L’unico mio interesse era la reazione di mio fratello che mi ha scritto dopo che non ci parlavamo da due anni e mi ha ringraziato perché gli ho raccontato qualcosa che credeva perduto. Mi ha detto addirittura che era stata bellissima l’idea di far sequestrare papà … peccato che non sia un’invenzione! Lui però non si ricordava, aveva rimosso tutta l’infanzia perciò non avevamo più quello che ci legava. Ora mi difende dagli altri parenti che invece sono tutti offesi. Gli ho raccontato la parte di vita che mancava, momenti anche di gioia, sentimento e leggerezza e forse circoscrivendo i dolori ho messo in qualche modo un po’ di ordine. Non lo so, forse è stato rassicurante.

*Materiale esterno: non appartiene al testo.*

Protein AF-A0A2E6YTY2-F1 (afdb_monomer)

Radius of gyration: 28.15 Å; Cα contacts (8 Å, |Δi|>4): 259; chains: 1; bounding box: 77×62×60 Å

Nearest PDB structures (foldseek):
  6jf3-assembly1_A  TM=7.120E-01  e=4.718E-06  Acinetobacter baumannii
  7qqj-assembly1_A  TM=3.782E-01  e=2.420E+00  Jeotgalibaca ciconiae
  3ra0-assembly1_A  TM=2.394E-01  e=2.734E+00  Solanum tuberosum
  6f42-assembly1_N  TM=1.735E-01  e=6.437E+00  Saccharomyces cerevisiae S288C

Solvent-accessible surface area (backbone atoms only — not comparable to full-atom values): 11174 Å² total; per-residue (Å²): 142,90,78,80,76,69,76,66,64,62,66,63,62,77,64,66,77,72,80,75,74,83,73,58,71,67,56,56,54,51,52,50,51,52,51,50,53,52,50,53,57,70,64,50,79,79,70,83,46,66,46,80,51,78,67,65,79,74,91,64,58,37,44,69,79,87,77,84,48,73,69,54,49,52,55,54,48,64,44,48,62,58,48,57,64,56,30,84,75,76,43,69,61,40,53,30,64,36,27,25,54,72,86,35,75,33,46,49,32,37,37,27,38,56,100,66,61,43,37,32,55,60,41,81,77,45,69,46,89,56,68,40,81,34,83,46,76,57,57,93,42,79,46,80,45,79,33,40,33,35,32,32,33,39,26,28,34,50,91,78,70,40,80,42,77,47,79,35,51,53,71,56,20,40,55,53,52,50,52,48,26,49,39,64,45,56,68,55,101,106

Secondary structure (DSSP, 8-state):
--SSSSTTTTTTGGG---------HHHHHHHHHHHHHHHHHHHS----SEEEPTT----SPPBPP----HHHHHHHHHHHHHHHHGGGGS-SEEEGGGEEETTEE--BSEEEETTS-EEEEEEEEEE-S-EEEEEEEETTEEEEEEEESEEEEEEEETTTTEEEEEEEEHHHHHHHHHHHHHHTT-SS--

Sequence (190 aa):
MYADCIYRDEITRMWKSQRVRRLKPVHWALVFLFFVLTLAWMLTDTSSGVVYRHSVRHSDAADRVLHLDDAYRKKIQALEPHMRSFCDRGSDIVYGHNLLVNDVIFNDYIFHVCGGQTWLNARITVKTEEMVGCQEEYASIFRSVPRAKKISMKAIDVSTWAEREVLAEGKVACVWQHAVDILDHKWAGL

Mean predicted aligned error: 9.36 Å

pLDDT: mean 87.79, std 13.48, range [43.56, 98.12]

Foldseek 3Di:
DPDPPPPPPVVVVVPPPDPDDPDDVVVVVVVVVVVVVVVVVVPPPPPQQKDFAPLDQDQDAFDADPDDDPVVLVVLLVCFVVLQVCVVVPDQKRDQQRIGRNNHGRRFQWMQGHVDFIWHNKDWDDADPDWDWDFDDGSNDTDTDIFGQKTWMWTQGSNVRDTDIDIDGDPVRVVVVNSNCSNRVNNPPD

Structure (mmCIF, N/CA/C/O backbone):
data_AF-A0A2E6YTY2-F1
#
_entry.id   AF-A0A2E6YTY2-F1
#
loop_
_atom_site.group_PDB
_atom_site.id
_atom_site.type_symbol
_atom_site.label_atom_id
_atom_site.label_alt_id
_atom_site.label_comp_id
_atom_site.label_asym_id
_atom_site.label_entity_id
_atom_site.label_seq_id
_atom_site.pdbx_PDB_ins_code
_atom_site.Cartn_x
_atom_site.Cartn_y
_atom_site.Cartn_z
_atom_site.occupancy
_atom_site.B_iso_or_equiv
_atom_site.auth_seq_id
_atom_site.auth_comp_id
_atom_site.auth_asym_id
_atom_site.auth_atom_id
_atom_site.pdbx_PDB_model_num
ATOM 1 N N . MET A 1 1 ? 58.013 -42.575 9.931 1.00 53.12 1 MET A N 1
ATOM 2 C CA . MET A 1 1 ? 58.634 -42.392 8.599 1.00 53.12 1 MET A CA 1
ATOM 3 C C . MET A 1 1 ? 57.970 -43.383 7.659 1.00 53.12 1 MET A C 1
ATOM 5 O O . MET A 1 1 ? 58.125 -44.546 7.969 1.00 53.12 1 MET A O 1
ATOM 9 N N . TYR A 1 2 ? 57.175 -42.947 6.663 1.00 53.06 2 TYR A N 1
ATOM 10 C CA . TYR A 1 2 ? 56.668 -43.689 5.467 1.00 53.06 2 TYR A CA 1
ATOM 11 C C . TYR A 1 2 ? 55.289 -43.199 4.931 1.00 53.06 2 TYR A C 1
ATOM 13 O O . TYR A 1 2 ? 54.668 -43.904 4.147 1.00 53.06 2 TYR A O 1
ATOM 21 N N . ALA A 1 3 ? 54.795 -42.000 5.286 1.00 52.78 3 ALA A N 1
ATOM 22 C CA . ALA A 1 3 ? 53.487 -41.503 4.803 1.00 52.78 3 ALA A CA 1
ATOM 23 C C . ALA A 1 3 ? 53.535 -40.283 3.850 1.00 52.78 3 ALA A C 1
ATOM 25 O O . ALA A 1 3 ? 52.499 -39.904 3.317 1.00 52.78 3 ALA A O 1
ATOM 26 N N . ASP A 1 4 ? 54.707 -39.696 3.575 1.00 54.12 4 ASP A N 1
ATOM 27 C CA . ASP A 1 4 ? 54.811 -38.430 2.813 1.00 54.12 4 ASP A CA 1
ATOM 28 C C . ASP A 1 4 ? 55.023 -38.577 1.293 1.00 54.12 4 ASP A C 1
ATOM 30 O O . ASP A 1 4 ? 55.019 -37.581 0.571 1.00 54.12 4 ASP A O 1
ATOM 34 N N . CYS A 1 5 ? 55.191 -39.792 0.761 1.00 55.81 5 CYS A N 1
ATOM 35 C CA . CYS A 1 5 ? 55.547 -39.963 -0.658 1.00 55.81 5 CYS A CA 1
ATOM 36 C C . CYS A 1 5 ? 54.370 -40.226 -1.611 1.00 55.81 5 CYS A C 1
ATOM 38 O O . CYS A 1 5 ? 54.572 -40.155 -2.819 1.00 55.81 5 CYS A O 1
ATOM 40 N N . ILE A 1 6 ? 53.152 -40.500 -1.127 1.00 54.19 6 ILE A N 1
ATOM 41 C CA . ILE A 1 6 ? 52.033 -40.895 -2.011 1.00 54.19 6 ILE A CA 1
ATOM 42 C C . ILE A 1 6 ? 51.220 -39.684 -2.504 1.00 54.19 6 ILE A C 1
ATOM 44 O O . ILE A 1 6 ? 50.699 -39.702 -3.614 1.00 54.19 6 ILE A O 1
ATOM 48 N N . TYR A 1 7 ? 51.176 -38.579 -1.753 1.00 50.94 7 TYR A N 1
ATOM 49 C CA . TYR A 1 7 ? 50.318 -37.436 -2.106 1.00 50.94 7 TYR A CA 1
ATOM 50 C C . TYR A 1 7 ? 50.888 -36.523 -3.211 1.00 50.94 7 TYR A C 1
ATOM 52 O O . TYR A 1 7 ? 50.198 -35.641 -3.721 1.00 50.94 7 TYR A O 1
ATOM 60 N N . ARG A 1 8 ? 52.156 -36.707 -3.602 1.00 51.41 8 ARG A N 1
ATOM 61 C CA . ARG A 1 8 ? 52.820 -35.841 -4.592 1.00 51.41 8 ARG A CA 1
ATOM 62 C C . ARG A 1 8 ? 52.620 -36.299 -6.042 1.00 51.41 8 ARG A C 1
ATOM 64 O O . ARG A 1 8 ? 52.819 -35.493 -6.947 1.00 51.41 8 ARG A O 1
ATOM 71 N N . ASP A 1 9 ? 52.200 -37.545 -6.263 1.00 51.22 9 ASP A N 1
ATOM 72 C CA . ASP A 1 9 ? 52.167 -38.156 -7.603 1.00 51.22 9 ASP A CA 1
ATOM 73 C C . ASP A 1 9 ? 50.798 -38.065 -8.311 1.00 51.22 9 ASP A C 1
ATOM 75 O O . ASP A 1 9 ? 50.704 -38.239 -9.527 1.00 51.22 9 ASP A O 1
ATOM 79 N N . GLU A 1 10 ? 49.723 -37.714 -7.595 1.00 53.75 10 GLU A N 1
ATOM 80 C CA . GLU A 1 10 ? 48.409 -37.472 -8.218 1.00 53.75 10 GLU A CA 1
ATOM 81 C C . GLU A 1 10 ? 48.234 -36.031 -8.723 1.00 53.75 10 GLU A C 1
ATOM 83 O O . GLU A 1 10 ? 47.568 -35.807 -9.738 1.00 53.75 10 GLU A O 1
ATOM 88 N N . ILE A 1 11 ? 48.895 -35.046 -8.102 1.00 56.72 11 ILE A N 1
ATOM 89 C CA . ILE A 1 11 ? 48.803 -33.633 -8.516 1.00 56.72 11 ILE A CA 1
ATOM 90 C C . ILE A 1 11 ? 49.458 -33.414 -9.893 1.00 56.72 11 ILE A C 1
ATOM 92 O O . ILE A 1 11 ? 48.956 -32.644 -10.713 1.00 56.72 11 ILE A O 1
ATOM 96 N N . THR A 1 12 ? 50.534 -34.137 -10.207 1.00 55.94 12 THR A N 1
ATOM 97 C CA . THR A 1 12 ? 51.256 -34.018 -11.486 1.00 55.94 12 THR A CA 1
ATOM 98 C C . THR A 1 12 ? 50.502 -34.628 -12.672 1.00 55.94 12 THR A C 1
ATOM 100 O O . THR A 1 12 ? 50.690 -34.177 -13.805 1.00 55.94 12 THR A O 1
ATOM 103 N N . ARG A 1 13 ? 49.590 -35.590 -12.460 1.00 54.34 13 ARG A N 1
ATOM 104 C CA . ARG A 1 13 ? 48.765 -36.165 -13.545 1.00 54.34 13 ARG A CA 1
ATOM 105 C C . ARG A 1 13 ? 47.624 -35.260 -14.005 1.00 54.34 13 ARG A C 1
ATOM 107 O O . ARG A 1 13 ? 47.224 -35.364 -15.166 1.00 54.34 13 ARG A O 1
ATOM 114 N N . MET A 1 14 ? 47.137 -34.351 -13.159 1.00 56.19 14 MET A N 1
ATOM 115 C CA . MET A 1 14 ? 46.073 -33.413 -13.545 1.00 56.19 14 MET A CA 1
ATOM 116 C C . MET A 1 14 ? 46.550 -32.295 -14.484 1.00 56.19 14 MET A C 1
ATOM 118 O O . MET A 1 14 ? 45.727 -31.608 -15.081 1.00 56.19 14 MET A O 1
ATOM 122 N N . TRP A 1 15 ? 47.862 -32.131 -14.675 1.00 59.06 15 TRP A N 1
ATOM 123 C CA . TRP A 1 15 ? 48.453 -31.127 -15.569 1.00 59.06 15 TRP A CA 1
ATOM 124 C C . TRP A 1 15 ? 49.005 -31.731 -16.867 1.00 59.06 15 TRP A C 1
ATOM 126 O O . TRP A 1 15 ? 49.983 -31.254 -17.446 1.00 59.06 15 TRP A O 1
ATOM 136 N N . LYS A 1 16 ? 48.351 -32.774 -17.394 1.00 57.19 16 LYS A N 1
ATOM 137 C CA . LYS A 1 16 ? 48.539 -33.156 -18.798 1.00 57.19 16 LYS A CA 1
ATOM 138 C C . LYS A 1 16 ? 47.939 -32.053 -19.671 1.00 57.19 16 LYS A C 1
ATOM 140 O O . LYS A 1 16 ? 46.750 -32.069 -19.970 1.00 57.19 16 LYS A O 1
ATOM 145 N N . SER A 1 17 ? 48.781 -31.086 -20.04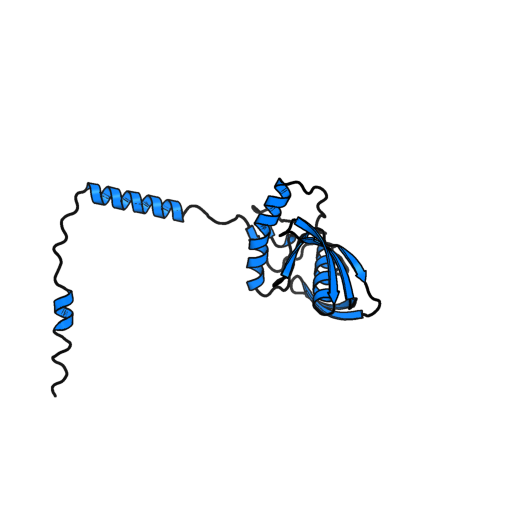0 1.00 60.84 17 SER A N 1
ATOM 146 C CA . SER A 1 17 ? 48.497 -29.997 -20.977 1.00 60.84 17 SER A CA 1
ATOM 147 C C . SER A 1 17 ? 47.787 -30.549 -22.215 1.00 60.84 17 SER A C 1
ATOM 149 O O . SER A 1 17 ? 48.402 -31.136 -23.112 1.00 60.84 17 SER A O 1
ATOM 151 N N . GLN A 1 18 ? 46.458 -30.428 -22.238 1.00 63.88 18 GLN A N 1
ATOM 152 C CA . GLN A 1 18 ? 45.690 -30.662 -23.446 1.00 63.88 18 GLN A CA 1
ATOM 153 C C . GLN A 1 18 ? 46.202 -29.649 -24.462 1.00 63.88 18 GLN A C 1
ATOM 155 O O . GLN A 1 18 ? 46.122 -28.444 -24.231 1.00 63.88 18 GLN A O 1
ATOM 160 N N . ARG A 1 19 ? 46.770 -30.134 -25.574 1.00 61.38 19 ARG A N 1
ATOM 161 C CA . ARG A 1 19 ? 47.196 -29.275 -26.682 1.00 61.38 19 ARG A CA 1
ATOM 162 C C . ARG A 1 19 ? 45.989 -28.463 -27.128 1.00 61.38 19 ARG A C 1
ATOM 164 O O . ARG A 1 19 ? 45.120 -28.979 -27.831 1.00 61.38 19 ARG A O 1
ATOM 171 N N . VAL A 1 20 ? 45.945 -27.205 -26.706 1.00 70.94 20 VAL A N 1
ATOM 172 C CA . VAL A 1 20 ? 44.907 -26.263 -27.096 1.00 70.94 20 VAL A CA 1
ATOM 173 C C . VAL A 1 20 ? 45.002 -26.130 -28.610 1.00 70.94 20 VAL A C 1
ATOM 175 O O . VAL A 1 20 ? 45.993 -25.628 -29.148 1.00 70.94 20 VAL A O 1
ATOM 178 N N . ARG A 1 21 ? 44.007 -26.664 -29.326 1.00 76.12 21 ARG A N 1
ATOM 179 C CA . ARG A 1 21 ? 43.914 -26.479 -30.776 1.00 76.12 21 ARG A CA 1
ATOM 180 C C . ARG A 1 21 ? 43.847 -24.976 -31.024 1.00 76.12 21 ARG A C 1
ATOM 182 O O . ARG A 1 21 ? 42.991 -24.306 -30.453 1.00 76.12 21 ARG A O 1
ATOM 189 N N . ARG A 1 22 ? 44.757 -24.445 -31.850 1.00 79.19 22 ARG A N 1
ATOM 190 C CA . ARG A 1 22 ? 44.752 -23.023 -32.217 1.00 79.19 22 ARG A CA 1
ATOM 191 C C . ARG A 1 22 ? 43.391 -22.682 -32.818 1.00 79.19 22 ARG A C 1
ATOM 193 O O . ARG A 1 22 ? 43.038 -23.177 -33.889 1.00 79.19 22 ARG A O 1
ATOM 200 N N . LEU A 1 23 ? 42.628 -21.865 -32.104 1.00 81.19 23 LEU A N 1
ATOM 201 C CA . LEU A 1 23 ? 41.351 -21.354 -32.576 1.00 81.19 23 LEU A CA 1
ATOM 202 C C . LEU A 1 23 ? 41.596 -20.452 -33.789 1.00 81.19 23 LEU A C 1
ATOM 204 O O . LEU A 1 23 ? 42.532 -19.651 -33.806 1.00 81.19 23 LEU A O 1
ATOM 208 N N . LYS A 1 24 ? 40.756 -20.590 -34.819 1.00 92.12 24 LYS A N 1
ATOM 209 C CA . LYS A 1 24 ? 40.789 -19.683 -35.974 1.00 92.12 24 LYS A CA 1
ATOM 210 C C . LYS A 1 24 ? 40.368 -18.277 -35.512 1.00 92.12 24 LYS A C 1
ATOM 212 O O . LYS A 1 24 ? 39.499 -18.194 -34.645 1.00 92.12 24 LYS A O 1
ATOM 217 N N . PRO A 1 25 ? 40.882 -17.192 -36.116 1.00 91.25 25 PRO A N 1
ATOM 218 C CA . PRO A 1 25 ? 40.537 -15.811 -35.743 1.00 91.25 25 PRO A CA 1
ATOM 219 C C . PRO A 1 25 ? 39.023 -15.537 -35.710 1.00 91.25 25 PRO A C 1
ATOM 221 O O . PRO A 1 25 ? 38.547 -14.803 -34.852 1.00 91.25 25 PRO A O 1
ATOM 224 N N . VAL A 1 26 ? 38.246 -16.214 -36.561 1.00 94.19 26 VAL A N 1
ATOM 225 C CA . VAL A 1 26 ? 36.772 -16.146 -36.568 1.00 94.19 26 VAL A CA 1
ATOM 226 C C . VAL A 1 26 ? 36.150 -16.559 -35.225 1.00 94.19 26 VAL A C 1
ATOM 228 O O . VAL A 1 26 ? 35.177 -15.954 -34.793 1.00 94.19 26 VAL A O 1
ATOM 231 N N . HIS A 1 27 ? 36.718 -17.547 -34.523 1.00 92.00 27 HIS A N 1
ATOM 232 C CA . HIS A 1 27 ? 36.192 -17.980 -33.222 1.00 92.00 27 HIS A CA 1
ATOM 233 C C . HIS A 1 27 ? 36.384 -16.895 -32.162 1.00 92.00 27 HIS A C 1
ATOM 235 O O . HIS A 1 27 ? 35.488 -16.668 -31.359 1.00 92.00 27 HIS A O 1
ATOM 241 N N . TRP A 1 28 ? 37.517 -16.189 -32.191 1.00 93.50 28 TRP A N 1
ATOM 242 C CA . TRP A 1 28 ? 37.759 -15.065 -31.288 1.00 93.50 28 TRP A CA 1
ATOM 243 C C . TRP A 1 28 ? 36.793 -13.910 -31.546 1.00 93.50 28 TRP A C 1
ATOM 245 O O . TRP A 1 28 ? 36.275 -13.341 -30.591 1.00 93.50 28 TRP A O 1
ATOM 255 N N . ALA A 1 29 ? 36.484 -13.618 -32.813 1.00 95.81 29 ALA A N 1
ATOM 256 C CA . ALA A 1 29 ? 35.479 -12.615 -33.163 1.00 95.81 29 ALA A CA 1
ATOM 257 C C . ALA A 1 29 ? 34.077 -12.989 -32.647 1.00 95.81 29 ALA A C 1
ATOM 259 O O . ALA A 1 29 ? 33.381 -12.137 -32.103 1.00 95.81 29 ALA A O 1
ATOM 260 N N . LEU A 1 30 ? 33.680 -14.263 -32.755 1.00 96.12 30 LEU A N 1
ATOM 261 C CA . LEU A 1 30 ? 32.396 -14.743 -32.229 1.00 96.12 30 LEU A CA 1
ATOM 262 C C . LEU A 1 30 ? 32.331 -14.682 -30.699 1.00 96.12 30 LEU A C 1
ATOM 264 O O . LEU A 1 30 ? 31.329 -14.229 -30.154 1.00 96.12 30 LEU A O 1
ATOM 268 N N . VAL A 1 31 ? 33.396 -15.101 -30.009 1.00 95.50 31 VAL A N 1
ATOM 269 C CA . VAL A 1 31 ? 33.483 -15.008 -28.542 1.00 95.50 31 VAL A CA 1
ATOM 270 C C . VAL A 1 31 ? 33.411 -13.551 -28.093 1.00 95.50 31 VAL A C 1
ATOM 272 O O . VAL A 1 31 ? 32.677 -13.239 -27.161 1.00 95.50 31 VAL A O 1
ATOM 275 N N . PHE A 1 32 ? 34.119 -12.652 -28.780 1.00 96.50 32 PHE A N 1
ATOM 276 C CA . PHE A 1 32 ? 34.069 -11.220 -28.502 1.00 96.50 32 PHE A CA 1
ATOM 277 C C . PHE A 1 32 ? 32.660 -10.652 -28.699 1.00 96.50 32 PHE A C 1
ATOM 279 O O . PHE A 1 32 ? 32.144 -9.992 -27.803 1.00 96.50 32 PHE A O 1
ATOM 286 N N . LEU A 1 33 ? 32.006 -10.954 -29.827 1.00 97.56 33 LEU A N 1
ATOM 287 C CA . LEU A 1 33 ? 30.642 -10.496 -30.101 1.00 97.56 33 LEU A CA 1
ATOM 288 C C . LEU A 1 33 ? 29.654 -11.004 -29.045 1.00 97.56 33 LEU A C 1
ATOM 290 O O . LEU A 1 33 ? 28.844 -10.230 -28.544 1.00 97.56 33 LEU A O 1
ATOM 294 N N . PHE A 1 34 ? 29.744 -12.284 -28.678 1.00 97.25 34 PHE A N 1
ATOM 295 C CA . PHE A 1 34 ? 28.916 -12.864 -27.624 1.00 97.25 34 PHE A CA 1
ATOM 296 C C . PHE A 1 34 ? 29.120 -12.138 -26.292 1.00 97.25 34 PHE A C 1
ATOM 298 O O . PHE A 1 34 ? 28.140 -11.773 -25.653 1.00 97.25 34 PHE A O 1
ATOM 305 N N . PHE A 1 35 ? 30.374 -11.867 -25.913 1.00 97.50 35 PHE A N 1
ATOM 306 C CA . PHE A 1 35 ? 30.701 -11.167 -24.670 1.00 97.50 35 PHE A CA 1
ATOM 307 C C . PHE A 1 35 ? 30.205 -9.714 -24.661 1.00 97.50 35 PHE A C 1
ATOM 309 O O . PHE A 1 35 ? 29.708 -9.232 -23.648 1.00 97.50 35 PHE A O 1
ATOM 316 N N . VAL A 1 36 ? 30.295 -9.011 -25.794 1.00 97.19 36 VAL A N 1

Il fatto di fare dei nomi dell’Italia di quel tempo, da Gelli a Fanfani per esempio, nasce da una scelta precisa di denuncia di una situazione?
Volevo alludere a un mondo che non aveva motivo per essere a Orbetello, non volevo fare denuncia ma descrivere questa specie di rete, per cui mi sarebbe piaciuto metterne anche di più, ma non ho avuto il permesso. Racconto quello che vedevo, senza dare spiegazioni. Il mio intento era raccontare la convivenza con questo lato buio e misterioso per la bambina di allora. Penso che la letteratura viva in uno spazio che non è quello dell’indagine.
Dopo tutto la sofferenza psicologica e il dolore che ha subito c’è qualcosa da cui vuole difendere sua figlia?
Io sono pronta a intervenire per qualsiasi cosa, mi dà fastidio se qualcuno le dice che è brutta, com’è successo. Sarei andata direttamente da quel bambino e gliele avrei cantate chiare, ma lei me lo ha impedito. Vorrei che non avesse complessi, ma mi stupisce perché in realtà ha una grande resistenza.
Come vive l’interesse che ha suscitato questo suo romanzo?
Vengo da quattro libri precedenti che non si è filato nessuno, da diciassette anni di scrittura spesso ignorata e ho resistito a molte critiche. Questo momento è il risultato di un percorso non di un privilegio. Negli altri libri mancavo di qualcosa, ero fredda, questo invece è il mio lavoro più completo: ha avuto visibilità ed è stato elogiato, ma anche criticato ferocemente. Ho dovuto chiudere momentaneamente il profilo FB perché mi sono sentita aggredita in modo inverosimile. La critica ai libri è sacrosanta, ma deve essere accompagnata da correttezza e motivazione. Sul Premio Strega, che genera sempre malumore, si può fare una riflessione civile: sono consapevole che della mia generazione dovevano arrivare in finale altre prima di me: Matteucci, Parrella, Vinci. Murgia, Sacchi, per fare dei nomi. Spesso ci si arriva in circostanze anche fortunose.
E il successo?
Nella mia vita non cambia niente, parliamo di cose minuscole dell’esistenza…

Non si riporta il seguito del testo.